» SUPPLIED ENTRIES:
------
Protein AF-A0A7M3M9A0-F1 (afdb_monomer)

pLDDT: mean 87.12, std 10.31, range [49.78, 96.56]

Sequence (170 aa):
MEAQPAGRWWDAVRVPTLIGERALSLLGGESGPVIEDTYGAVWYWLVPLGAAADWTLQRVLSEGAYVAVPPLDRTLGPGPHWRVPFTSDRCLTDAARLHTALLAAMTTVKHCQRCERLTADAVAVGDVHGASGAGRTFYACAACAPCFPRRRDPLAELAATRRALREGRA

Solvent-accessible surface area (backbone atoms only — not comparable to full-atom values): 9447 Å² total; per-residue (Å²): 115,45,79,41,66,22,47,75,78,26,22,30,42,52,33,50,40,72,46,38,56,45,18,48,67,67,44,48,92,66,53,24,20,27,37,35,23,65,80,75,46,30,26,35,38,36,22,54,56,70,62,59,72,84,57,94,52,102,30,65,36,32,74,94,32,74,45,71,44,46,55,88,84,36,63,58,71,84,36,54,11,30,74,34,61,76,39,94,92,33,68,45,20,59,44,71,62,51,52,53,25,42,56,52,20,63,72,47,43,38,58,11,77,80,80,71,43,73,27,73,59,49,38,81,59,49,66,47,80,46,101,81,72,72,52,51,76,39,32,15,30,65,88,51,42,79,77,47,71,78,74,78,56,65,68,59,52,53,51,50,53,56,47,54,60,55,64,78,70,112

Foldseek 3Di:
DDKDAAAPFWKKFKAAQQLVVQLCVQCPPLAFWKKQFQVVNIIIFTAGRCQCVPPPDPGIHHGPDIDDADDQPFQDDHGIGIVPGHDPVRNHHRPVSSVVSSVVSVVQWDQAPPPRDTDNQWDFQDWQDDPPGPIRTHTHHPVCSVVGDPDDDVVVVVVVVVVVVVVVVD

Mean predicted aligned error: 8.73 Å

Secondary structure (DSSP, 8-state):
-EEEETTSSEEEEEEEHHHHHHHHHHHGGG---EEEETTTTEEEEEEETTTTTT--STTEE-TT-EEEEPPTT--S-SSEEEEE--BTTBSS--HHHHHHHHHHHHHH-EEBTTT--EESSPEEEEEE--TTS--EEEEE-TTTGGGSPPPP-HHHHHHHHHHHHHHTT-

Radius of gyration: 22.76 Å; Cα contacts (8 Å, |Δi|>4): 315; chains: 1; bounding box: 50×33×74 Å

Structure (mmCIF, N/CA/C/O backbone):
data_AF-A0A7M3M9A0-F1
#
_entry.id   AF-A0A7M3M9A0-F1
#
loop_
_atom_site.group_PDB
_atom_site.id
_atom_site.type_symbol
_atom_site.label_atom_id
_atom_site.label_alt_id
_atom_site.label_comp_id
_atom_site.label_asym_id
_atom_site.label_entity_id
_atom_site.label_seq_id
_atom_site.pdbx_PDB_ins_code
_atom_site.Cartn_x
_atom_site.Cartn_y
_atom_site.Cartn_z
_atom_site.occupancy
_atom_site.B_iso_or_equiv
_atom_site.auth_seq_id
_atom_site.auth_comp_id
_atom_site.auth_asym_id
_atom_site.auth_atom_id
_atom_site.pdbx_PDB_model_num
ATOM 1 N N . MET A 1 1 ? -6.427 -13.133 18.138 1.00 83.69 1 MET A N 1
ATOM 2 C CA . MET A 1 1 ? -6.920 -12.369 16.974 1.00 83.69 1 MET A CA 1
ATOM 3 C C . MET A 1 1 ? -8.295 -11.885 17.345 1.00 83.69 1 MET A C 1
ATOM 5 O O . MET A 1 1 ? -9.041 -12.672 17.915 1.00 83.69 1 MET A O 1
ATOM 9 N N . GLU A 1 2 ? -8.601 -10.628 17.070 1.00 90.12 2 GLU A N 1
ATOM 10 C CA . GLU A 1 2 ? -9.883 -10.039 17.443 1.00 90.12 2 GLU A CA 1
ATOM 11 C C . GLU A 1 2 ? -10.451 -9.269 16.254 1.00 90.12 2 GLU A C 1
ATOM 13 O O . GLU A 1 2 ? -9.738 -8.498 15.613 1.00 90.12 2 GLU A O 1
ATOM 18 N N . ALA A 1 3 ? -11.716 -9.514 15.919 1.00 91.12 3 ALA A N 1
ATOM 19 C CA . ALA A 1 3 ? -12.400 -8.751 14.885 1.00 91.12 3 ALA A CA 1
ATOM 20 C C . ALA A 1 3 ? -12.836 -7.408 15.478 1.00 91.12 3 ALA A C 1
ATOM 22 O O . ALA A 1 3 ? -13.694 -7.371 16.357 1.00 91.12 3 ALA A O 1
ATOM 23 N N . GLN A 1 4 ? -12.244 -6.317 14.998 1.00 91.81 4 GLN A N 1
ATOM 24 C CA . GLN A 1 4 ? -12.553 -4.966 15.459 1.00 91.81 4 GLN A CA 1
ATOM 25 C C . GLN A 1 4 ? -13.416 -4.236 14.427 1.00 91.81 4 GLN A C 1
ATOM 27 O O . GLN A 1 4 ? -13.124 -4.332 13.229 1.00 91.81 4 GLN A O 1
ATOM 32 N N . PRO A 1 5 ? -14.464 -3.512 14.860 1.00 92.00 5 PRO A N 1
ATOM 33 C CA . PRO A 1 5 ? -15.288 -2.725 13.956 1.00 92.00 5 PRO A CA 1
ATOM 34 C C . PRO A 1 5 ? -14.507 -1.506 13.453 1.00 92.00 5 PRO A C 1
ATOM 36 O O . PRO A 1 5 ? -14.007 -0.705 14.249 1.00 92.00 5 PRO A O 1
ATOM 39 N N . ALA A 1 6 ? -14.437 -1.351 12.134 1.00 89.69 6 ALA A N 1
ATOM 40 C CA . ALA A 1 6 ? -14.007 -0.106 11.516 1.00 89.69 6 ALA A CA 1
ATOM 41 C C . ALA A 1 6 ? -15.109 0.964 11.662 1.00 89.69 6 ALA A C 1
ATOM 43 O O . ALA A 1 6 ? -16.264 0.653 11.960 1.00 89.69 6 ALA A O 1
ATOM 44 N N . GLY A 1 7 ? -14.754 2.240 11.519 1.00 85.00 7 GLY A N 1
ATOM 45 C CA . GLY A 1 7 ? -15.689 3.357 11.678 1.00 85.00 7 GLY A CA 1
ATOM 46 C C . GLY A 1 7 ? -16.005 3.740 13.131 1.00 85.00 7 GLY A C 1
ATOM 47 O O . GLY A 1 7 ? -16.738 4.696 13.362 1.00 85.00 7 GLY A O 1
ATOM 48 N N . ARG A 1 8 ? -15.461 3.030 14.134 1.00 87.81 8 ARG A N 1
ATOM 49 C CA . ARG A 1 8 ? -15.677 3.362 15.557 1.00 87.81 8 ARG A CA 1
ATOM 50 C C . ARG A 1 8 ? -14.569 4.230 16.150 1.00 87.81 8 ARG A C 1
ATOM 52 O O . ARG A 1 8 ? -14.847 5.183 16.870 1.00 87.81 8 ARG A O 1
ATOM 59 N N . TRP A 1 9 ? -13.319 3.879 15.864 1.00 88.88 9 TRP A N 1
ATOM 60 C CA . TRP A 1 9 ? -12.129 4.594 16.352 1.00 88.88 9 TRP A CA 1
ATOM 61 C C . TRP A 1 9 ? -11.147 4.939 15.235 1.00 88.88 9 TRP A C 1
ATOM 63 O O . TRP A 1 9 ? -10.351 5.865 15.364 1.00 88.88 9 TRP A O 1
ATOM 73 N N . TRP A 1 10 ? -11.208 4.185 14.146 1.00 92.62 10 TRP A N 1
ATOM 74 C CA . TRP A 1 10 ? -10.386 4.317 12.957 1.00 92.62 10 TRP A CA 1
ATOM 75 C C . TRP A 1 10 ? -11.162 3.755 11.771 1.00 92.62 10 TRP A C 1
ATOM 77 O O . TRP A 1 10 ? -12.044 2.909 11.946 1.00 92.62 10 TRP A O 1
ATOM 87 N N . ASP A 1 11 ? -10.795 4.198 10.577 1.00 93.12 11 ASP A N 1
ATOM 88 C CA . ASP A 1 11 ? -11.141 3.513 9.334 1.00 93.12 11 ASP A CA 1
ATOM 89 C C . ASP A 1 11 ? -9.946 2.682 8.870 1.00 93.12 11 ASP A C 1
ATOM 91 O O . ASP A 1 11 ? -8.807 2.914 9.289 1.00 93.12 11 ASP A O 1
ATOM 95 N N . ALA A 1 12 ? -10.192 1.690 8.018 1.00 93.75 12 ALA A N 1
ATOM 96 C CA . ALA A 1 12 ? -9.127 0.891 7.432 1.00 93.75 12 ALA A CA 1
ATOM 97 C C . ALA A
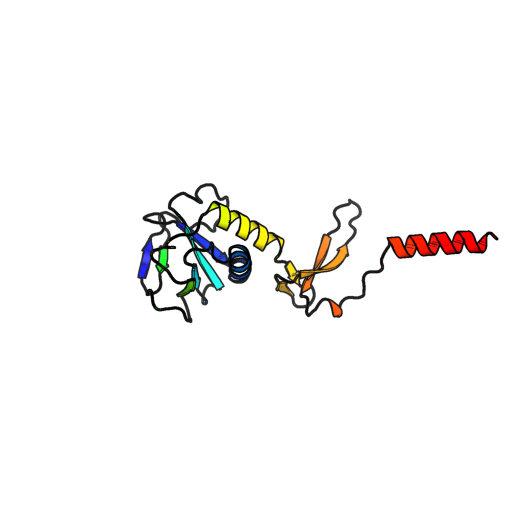 1 12 ? -9.095 1.005 5.914 1.00 93.75 12 ALA A C 1
ATOM 99 O O . ALA A 1 12 ? -10.117 0.903 5.247 1.00 93.75 12 ALA A O 1
ATOM 100 N N . VAL A 1 13 ? -7.903 1.140 5.343 1.00 94.44 13 VAL A N 1
ATOM 101 C CA . VAL A 1 13 ? -7.712 1.128 3.890 1.00 94.44 13 VAL A CA 1
ATOM 102 C C . VAL A 1 13 ? -7.160 -0.231 3.468 1.00 94.44 13 VAL A C 1
ATOM 104 O O . VAL A 1 13 ? -6.024 -0.574 3.793 1.00 94.44 13 VAL A O 1
ATOM 107 N N . ARG A 1 14 ? -7.967 -1.002 2.731 1.00 94.50 14 ARG A N 1
ATOM 108 C CA . ARG A 1 14 ? -7.664 -2.347 2.223 1.00 94.50 14 ARG A CA 1
ATOM 109 C C . ARG A 1 14 ? -6.987 -2.301 0.855 1.00 94.50 14 ARG A C 1
ATOM 111 O O . ARG A 1 14 ? -7.600 -1.938 -0.152 1.00 94.50 14 ARG A O 1
ATOM 118 N N . VAL A 1 15 ? -5.751 -2.780 0.776 1.00 93.25 15 VAL A N 1
ATOM 119 C CA . VAL A 1 15 ? -4.895 -2.652 -0.414 1.00 93.25 15 VAL A CA 1
ATOM 120 C C . VAL A 1 15 ? -4.300 -4.013 -0.801 1.00 93.25 15 VAL A C 1
ATOM 122 O O . VAL A 1 15 ? -3.908 -4.754 0.091 1.00 93.25 15 VAL A O 1
ATOM 125 N N . PRO A 1 16 ? -4.206 -4.389 -2.094 1.00 92.38 16 PRO A N 1
ATOM 126 C CA . PRO A 1 16 ? -3.502 -5.610 -2.506 1.00 92.38 16 PRO A CA 1
ATOM 127 C C . PRO A 1 16 ? -2.022 -5.579 -2.101 1.00 92.38 16 PRO A C 1
ATOM 129 O O . PRO A 1 16 ? -1.397 -4.529 -2.254 1.00 92.38 16 PRO A O 1
ATOM 132 N N . THR A 1 17 ? -1.458 -6.716 -1.667 1.00 92.12 17 THR A N 1
ATOM 133 C CA . THR A 1 17 ? -0.090 -6.823 -1.111 1.00 92.12 17 THR A CA 1
ATOM 134 C C . THR A 1 17 ? 0.947 -6.045 -1.914 1.00 92.12 17 THR A C 1
ATOM 136 O O . THR A 1 17 ? 1.614 -5.191 -1.354 1.00 92.12 17 THR A O 1
ATOM 139 N N . LEU A 1 18 ? 1.033 -6.236 -3.234 1.00 89.94 18 LEU A N 1
ATOM 140 C CA . LEU A 1 18 ? 2.068 -5.576 -4.040 1.00 89.94 18 LEU A CA 1
ATOM 141 C C . LEU A 1 18 ? 1.935 -4.041 -4.085 1.00 89.94 18 LEU A C 1
ATOM 143 O O . LEU A 1 18 ? 2.931 -3.318 -4.088 1.00 89.94 18 LEU A O 1
ATOM 147 N N . ILE A 1 19 ? 0.701 -3.525 -4.122 1.00 92.50 19 ILE A N 1
ATOM 148 C CA . ILE A 1 19 ? 0.466 -2.076 -4.037 1.00 92.50 19 ILE A CA 1
ATOM 149 C C . ILE A 1 19 ? 0.810 -1.588 -2.627 1.00 92.50 19 IL
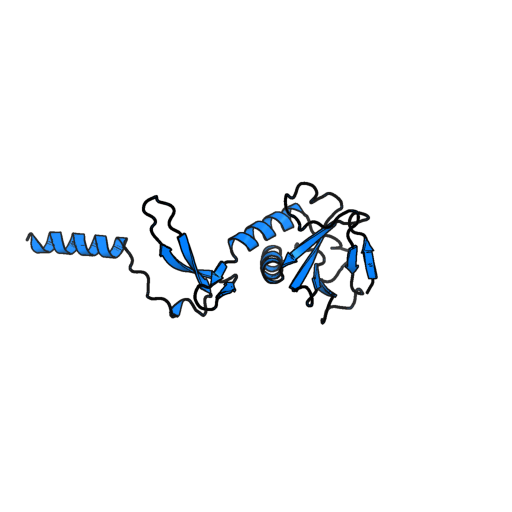E A C 1
ATOM 151 O O . ILE A 1 19 ? 1.420 -0.531 -2.489 1.00 92.50 19 ILE A O 1
ATOM 155 N N . GLY A 1 20 ? 0.472 -2.375 -1.601 1.00 93.88 20 GLY A N 1
ATOM 156 C CA . GLY A 1 20 ? 0.833 -2.112 -0.211 1.00 93.88 20 GLY A CA 1
ATOM 157 C C . GLY A 1 20 ? 2.346 -2.044 -0.002 1.00 93.88 20 GLY A C 1
ATOM 158 O O . GLY A 1 20 ? 2.842 -1.046 0.506 1.00 93.88 20 GLY A O 1
ATOM 159 N N . GLU A 1 21 ? 3.105 -3.033 -0.469 1.00 94.88 21 GLU A N 1
ATOM 160 C CA . GLU A 1 21 ? 4.571 -3.055 -0.394 1.00 94.88 21 GLU A CA 1
ATOM 161 C C . GLU A 1 21 ? 5.181 -1.794 -1.004 1.00 94.88 21 GLU A C 1
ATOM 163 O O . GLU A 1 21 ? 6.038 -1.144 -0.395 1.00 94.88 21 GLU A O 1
------
» WHAT TO PRODUCE: Precisely the lines between those holding "ATOM 101 C CA" and "ATOM 107 N N", inclusive, are to be reproduced from the listing above, with nothing added.

» ANSWER TO THIS EXERCISE:
ATOM 101 C CA . VAL A 1 13 ? -7.712 1.128 3.890 1.00 94.44 13 VAL A CA 1
ATOM 102 C C . VAL A 1 13 ? -7.160 -0.231 3.468 1.00 94.44 13 VAL A C 1
ATOM 104 O O . VAL A 1 13 ? -6.024 -0.574 3.793 1.00 94.44 13 VAL A O 1
ATOM 107 N N . ARG A 1 14 ? -7.967 -1.002 2.731 1.00 94.50 14 ARG A N 1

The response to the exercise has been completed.